In the listing below, print exactly the lines between the line holding "ATOM 39 O O" and the line holding "ATOM 69 N N", inclusive, and no more.

-- Task material follows --

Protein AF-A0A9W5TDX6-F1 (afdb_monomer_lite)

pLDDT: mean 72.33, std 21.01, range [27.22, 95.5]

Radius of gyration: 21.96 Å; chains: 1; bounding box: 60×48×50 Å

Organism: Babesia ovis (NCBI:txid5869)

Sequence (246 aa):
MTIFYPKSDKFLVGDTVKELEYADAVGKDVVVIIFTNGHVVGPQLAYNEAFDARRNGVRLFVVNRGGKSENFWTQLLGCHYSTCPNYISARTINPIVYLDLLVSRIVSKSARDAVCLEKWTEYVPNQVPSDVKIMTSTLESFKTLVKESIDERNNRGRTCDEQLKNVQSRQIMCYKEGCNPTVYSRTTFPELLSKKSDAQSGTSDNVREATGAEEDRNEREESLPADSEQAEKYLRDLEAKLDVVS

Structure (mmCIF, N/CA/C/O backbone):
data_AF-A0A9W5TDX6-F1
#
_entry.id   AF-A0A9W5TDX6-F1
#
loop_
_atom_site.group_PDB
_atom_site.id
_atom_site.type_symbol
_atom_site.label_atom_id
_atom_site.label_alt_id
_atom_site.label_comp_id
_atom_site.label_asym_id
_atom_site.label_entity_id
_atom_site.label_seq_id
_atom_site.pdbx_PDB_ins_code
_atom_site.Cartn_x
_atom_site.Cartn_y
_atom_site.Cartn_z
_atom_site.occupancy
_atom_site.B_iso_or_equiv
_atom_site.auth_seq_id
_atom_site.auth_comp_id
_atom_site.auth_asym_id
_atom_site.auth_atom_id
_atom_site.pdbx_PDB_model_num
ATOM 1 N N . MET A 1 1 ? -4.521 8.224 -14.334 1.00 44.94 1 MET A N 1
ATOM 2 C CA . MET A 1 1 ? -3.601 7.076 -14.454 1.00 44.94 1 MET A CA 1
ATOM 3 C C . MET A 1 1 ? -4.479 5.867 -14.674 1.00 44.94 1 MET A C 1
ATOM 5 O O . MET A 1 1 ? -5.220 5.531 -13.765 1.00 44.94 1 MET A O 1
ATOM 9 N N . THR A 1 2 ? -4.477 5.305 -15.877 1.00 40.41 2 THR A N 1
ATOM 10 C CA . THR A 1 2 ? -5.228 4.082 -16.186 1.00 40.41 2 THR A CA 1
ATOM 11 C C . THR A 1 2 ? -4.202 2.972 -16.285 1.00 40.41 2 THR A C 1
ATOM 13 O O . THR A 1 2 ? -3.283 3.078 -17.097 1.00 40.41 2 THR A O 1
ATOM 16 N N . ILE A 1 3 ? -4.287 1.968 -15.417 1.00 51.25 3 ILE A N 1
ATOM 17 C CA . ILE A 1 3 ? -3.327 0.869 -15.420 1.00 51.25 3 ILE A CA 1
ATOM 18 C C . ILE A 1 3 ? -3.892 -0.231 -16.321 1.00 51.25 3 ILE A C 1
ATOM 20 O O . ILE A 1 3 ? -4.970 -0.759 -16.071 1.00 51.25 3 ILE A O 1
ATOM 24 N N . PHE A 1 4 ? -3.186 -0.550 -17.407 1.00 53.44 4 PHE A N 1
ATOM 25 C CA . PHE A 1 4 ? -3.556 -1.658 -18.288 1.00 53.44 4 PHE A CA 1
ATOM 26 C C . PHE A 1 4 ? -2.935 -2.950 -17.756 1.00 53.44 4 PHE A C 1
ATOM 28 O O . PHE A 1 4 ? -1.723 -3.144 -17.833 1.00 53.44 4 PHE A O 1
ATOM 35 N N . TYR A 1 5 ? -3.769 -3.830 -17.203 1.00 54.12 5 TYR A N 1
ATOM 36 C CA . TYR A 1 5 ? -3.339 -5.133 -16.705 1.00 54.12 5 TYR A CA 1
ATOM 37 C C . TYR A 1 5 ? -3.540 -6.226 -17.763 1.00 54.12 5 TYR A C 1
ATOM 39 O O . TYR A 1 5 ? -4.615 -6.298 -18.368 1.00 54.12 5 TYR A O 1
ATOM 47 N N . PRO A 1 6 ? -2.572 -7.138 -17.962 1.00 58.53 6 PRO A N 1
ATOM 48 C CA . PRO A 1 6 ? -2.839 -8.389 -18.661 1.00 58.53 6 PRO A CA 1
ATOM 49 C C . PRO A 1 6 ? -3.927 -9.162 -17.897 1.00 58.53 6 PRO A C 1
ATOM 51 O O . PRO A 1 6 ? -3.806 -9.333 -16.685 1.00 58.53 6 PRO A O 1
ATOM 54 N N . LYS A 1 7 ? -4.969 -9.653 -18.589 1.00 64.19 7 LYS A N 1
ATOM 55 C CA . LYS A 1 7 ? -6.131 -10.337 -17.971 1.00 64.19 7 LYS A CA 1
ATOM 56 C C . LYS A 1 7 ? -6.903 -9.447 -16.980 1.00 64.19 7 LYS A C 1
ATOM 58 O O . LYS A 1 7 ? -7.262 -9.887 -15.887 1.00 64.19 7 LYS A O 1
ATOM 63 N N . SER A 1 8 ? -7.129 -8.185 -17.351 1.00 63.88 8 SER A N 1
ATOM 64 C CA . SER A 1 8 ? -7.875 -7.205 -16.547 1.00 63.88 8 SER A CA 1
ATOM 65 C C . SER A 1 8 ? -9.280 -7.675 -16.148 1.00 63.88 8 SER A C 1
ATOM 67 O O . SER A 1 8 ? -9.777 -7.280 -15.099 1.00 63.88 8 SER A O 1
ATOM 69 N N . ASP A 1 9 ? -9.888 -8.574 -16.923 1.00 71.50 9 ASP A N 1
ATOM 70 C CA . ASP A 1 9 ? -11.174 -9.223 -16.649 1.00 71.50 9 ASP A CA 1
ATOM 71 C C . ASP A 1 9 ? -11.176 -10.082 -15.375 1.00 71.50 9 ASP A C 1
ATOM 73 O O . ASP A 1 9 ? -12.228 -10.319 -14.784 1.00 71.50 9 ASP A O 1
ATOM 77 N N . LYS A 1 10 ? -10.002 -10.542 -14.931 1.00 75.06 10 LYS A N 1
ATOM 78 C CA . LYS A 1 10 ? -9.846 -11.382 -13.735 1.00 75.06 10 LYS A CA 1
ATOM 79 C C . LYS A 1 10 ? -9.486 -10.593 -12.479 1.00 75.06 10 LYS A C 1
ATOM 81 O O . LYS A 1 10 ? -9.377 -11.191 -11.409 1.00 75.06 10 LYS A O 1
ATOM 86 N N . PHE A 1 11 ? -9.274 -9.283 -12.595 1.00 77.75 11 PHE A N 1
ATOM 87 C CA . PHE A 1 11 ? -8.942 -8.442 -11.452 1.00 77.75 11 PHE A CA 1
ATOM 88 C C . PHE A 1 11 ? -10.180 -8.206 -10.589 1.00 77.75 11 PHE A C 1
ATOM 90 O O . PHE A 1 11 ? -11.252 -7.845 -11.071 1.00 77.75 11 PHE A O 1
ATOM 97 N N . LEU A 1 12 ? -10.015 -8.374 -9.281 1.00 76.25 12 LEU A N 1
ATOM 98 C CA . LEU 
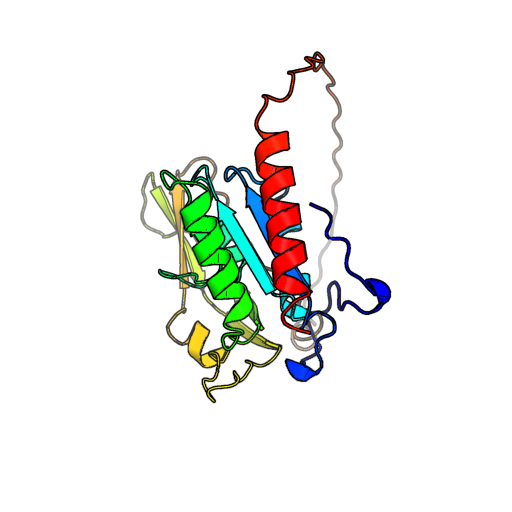A 1 12 ? -11.031 -8.069 -8.283 1.00 76.25 12 LEU A CA 1
ATOM 99 C C . LEU A 1 12 ? -11.096 -6.556 -8.049 1.00 76.25 12 LEU A C 1
ATOM 101 O O . LEU A 1 12 ? -10.574 -6.061 -7.052 1.00 76.25 12 LEU A O 1
ATOM 105 N N . VAL A 1 13 ? -11.686 -5.826 -8.994 1.00 80.25 13 VAL A N 1
ATOM 106 C CA . VAL A 1 13 ? -11.896 -4.375 -8.901 1.00 80.25 13 VAL A CA 1
ATOM 107 C C . VAL A 1 13 ? -13.097 -4.101 -8.002 1.00 80.25 13 VAL A C 1
ATOM 109 O O . VAL A 1 13 ? -14.194 -4.587 -8.266 1.00 80.25 13 VAL A O 1
ATOM 112 N N . GLY A 1 14 ? -12.913 -3.330 -6.929 1.00 76.56 14 GLY A N 1
ATOM 113 C CA . GLY A 1 14 ? -14.031 -2.960 -6.050 1.00 76.56 14 GLY A CA 1
ATOM 114 C C . GLY A 1 14 ? -14.472 -4.024 -5.055 1.00 76.56 14 GLY A C 1
ATOM 115 O O . GLY A 1 14 ? -15.331 -3.746 -4.222 1.00 76.56 14 GLY A O 1
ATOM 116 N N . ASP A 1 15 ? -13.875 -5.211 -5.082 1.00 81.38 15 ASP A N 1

-- Task material concluded --

#### Answer space
ATOM 39 O O . TYR A 1 5 ? -4.615 -6.298 -18.368 1.00 54.12 5 TYR A O 1
ATOM 47 N N . PRO A 1 6 ? -2.572 -7.138 -17.962 1.00 58.53 6 PRO A N 1
ATOM 48 C CA . PRO A 1 6 ? -2.839 -8.389 -18.661 1.00 58.53 6 PRO A CA 1
ATOM 49 C C . PRO A 1 6 ? -3.927 -9.162 -17.897 1.00 58.53 6 PRO A C 1
ATOM 51 O O . PRO A 1 6 ? -3.806 -9.333 -16.685 1.00 58.53 6 PRO A O 1
ATOM 54 N N . LYS A 1 7 ? -4.969 -9.653 -18.589 1.00 64.19 7 LYS A N 1
ATOM 55 C CA . LYS A 1 7 ? -6.131 -10.337 -17.971 1.00 64.19 7 LYS A CA 1
ATOM 56 C C . LYS A 1 7 ? -6.903 -9.447 -16.980 1.00 64.19 7 LYS A C 1
ATOM 58 O O . LYS A 1 7 ? -7.262 -9.887 -15.887 1.00 64.19 7 LYS A O 1
ATOM 63 N N . SER A 1 8 ? -7.129 -8.185 -17.351 1.00 63.88 8 SER A N 1
ATOM 64 C CA . SER A 1 8 ? -7.875 -7.205 -16.547 1.00 63.88 8 SER A CA 1
ATOM 65 C C . SER A 1 8 ? -9.280 -7.675 -16.148 1.00 63.88 8 SER A C 1
ATOM 67 O O . SER A 1 8 ? -9.777 -7.280 -15.099 1.00 63.88 8 SER A O 1
ATOM 69 N N . ASP A 1 9 ? -9.888 -8.574 -16.923 1.00 71.50 9 ASP A N 1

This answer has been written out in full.